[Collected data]
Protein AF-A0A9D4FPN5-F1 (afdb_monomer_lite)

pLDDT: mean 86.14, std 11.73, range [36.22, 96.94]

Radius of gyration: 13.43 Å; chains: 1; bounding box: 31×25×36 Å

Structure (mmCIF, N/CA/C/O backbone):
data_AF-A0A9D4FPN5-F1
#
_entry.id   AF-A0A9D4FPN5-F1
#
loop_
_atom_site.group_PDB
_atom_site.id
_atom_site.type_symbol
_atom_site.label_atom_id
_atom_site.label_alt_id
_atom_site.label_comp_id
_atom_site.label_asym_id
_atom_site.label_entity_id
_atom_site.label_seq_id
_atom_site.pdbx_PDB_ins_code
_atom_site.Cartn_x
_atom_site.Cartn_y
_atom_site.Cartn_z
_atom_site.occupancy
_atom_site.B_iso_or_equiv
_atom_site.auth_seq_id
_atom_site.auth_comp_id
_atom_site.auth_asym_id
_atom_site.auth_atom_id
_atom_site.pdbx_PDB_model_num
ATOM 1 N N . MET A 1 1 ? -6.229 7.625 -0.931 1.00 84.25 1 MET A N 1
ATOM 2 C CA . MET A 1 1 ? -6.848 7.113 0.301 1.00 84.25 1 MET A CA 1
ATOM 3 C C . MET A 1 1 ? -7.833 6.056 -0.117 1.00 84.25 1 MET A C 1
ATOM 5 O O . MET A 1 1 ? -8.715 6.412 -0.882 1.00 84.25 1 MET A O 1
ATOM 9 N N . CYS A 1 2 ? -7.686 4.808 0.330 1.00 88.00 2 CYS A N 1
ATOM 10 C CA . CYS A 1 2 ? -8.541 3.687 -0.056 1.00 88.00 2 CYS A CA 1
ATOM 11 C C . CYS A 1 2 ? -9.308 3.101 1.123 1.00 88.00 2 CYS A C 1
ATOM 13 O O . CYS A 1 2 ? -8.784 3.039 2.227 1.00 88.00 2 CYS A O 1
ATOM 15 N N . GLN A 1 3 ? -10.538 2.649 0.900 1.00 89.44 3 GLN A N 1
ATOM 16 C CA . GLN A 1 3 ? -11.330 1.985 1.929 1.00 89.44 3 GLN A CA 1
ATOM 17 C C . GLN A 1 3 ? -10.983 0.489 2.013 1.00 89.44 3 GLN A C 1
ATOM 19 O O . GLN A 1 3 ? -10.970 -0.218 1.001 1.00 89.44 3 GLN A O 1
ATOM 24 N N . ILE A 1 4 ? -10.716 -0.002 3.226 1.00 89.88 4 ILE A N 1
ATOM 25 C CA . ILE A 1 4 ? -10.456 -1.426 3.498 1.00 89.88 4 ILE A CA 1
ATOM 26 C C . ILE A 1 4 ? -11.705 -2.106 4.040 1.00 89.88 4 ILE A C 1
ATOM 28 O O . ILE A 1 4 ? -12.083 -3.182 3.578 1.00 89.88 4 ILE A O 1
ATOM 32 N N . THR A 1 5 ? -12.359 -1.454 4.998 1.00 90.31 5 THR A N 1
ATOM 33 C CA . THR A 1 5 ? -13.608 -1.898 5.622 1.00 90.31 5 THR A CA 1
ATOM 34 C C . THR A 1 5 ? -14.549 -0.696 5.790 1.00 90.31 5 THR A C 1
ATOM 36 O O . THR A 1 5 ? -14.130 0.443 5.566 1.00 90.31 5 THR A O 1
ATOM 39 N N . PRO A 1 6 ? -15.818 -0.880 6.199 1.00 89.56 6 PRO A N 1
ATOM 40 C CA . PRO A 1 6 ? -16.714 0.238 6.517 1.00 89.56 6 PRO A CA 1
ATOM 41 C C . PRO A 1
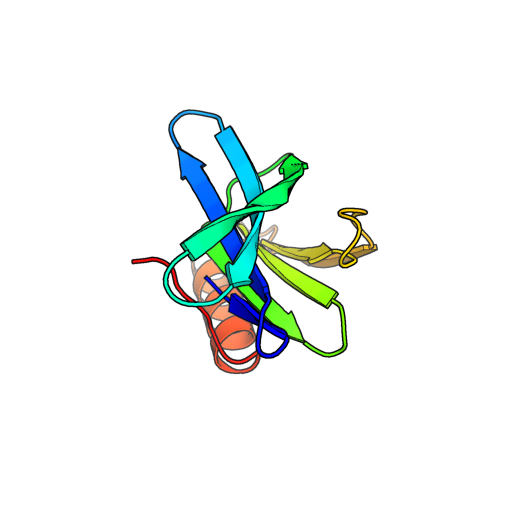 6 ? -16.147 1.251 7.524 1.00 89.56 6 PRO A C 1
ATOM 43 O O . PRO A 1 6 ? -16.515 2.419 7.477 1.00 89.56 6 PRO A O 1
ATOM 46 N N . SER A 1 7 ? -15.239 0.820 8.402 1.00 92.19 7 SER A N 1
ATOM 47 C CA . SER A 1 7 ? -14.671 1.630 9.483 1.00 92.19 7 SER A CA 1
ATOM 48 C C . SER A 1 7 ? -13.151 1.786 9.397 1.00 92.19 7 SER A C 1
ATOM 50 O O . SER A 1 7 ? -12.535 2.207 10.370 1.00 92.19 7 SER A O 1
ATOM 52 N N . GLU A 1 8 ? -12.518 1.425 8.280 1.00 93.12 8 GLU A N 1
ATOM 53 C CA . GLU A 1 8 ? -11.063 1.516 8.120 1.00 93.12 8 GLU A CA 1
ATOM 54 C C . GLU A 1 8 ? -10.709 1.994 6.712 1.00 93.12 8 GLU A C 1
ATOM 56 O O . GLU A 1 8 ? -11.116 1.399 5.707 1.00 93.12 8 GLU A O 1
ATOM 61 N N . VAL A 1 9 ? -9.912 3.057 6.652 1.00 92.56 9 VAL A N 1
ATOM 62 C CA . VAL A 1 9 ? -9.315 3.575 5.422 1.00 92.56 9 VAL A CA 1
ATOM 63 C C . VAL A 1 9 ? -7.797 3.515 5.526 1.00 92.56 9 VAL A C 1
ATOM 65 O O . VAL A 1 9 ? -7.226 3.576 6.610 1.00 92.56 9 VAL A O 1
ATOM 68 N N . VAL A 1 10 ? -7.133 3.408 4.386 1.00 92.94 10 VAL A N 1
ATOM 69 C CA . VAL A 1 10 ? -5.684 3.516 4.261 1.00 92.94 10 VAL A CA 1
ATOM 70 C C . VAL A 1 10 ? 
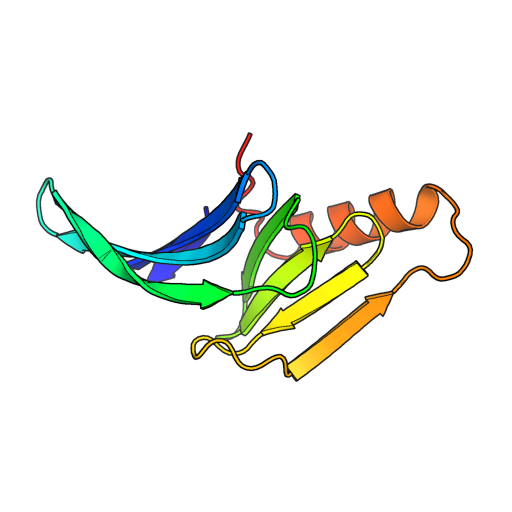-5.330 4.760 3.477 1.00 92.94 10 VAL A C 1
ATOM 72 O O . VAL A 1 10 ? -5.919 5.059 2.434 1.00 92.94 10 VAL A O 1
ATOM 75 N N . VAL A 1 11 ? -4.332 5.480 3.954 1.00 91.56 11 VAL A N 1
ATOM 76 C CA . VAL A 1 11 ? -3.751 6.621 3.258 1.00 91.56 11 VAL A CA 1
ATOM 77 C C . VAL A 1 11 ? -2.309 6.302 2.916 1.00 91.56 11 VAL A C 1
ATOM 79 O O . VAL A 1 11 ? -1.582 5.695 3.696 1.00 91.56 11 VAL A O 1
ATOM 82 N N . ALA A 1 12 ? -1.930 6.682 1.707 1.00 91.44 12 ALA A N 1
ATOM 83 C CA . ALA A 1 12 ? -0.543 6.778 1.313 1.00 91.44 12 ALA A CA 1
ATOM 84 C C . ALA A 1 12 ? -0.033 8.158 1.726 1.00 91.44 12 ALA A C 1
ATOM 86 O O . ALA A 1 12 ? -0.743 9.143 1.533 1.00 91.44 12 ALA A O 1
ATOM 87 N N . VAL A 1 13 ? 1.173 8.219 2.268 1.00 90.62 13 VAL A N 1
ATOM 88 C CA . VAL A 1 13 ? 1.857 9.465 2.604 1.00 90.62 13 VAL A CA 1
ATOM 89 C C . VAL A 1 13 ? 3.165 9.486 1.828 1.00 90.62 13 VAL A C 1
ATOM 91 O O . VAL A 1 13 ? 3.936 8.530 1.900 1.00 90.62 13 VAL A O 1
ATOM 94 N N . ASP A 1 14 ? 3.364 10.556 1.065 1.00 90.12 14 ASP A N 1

[EXERCISE OBJECTIVE] Exact copy, pictures excluded: every line above from the one containing "ATOM 40 C CA" to the one containing "ATOM 82 N N", inclusive, and nothing more.

[RESPONSE BOX]
ATOM 40 C CA . PRO A 1 6 ? -16.714 0.238 6.517 1.00 89.56 6 PRO A CA 1
ATOM 41 C C . PRO A 1
 6 ? -16.147 1.251 7.524 1.00 89.56 6 PRO A C 1
ATOM 43 O O . PRO A 1 6 ? -16.515 2.419 7.477 1.00 89.56 6 PRO A O 1
ATOM 46 N N . SER A 1 7 ? -15.239 0.820 8.402 1.00 92.19 7 SER A N 1
ATOM 47 C CA . SER A 1 7 ? -14.671 1.630 9.483 1.00 92.19 7 SER A CA 1
ATOM 48 C C . SER A 1 7 ? -13.151 1.786 9.397 1.00 92.19 7 SER A C 1
ATOM 50 O O . SER A 1 7 ? -12.535 2.207 10.370 1.00 92.19 7 SER A O 1
ATOM 52 N N . GLU A 1 8 ? -12.518 1.425 8.280 1.00 93.12 8 GLU A N 1
ATOM 53 C CA . GLU A 1 8 ? -11.063 1.516 8.120 1.00 93.12 8 GLU A CA 1
ATOM 54 C C . GLU A 1 8 ? -10.709 1.994 6.712 1.00 93.12 8 GLU A C 1
ATOM 56 O O . GLU A 1 8 ? -11.116 1.399 5.707 1.00 93.12 8 GLU A O 1
ATOM 61 N N . VAL A 1 9 ? -9.912 3.057 6.652 1.00 92.56 9 VAL A N 1
ATOM 62 C CA . VAL A 1 9 ? -9.315 3.575 5.422 1.00 92.56 9 VAL A CA 1
ATOM 63 C C . VAL A 1 9 ? -7.797 3.515 5.526 1.00 92.56 9 VAL A C 1
ATOM 65 O O . VAL A 1 9 ? -7.226 3.576 6.610 1.00 92.56 9 VAL A O 1
ATOM 68 N N . VAL A 1 10 ? -7.133 3.408 4.386 1.00 92.94 10 VAL A N 1
ATOM 69 C CA . VAL A 1 10 ? -5.684 3.516 4.261 1.00 92.94 10 VAL A CA 1
ATOM 70 C C . VAL A 1 10 ? 
-5.330 4.760 3.477 1.00 92.94 10 VAL A C 1
ATOM 72 O O . VAL A 1 10 ? -5.919 5.059 2.434 1.00 92.94 10 VAL A O 1
ATOM 75 N N . VAL A 1 11 ? -4.332 5.480 3.954 1.00 91.56 11 VAL A N 1
ATOM 76 C CA . VAL A 1 11 ? -3.751 6.621 3.258 1.00 91.56 11 VAL A CA 1
ATOM 77 C C . VAL A 1 11 ? -2.309 6.302 2.916 1.00 91.56 11 VAL A C 1
ATOM 79 O O . VAL A 1 11 ? -1.582 5.695 3.696 1.00 91.56 11 VAL A O 1
ATOM 82 N N . ALA A 1 12 ? -1.930 6.682 1.707 1.00 91.44 12 ALA A N 1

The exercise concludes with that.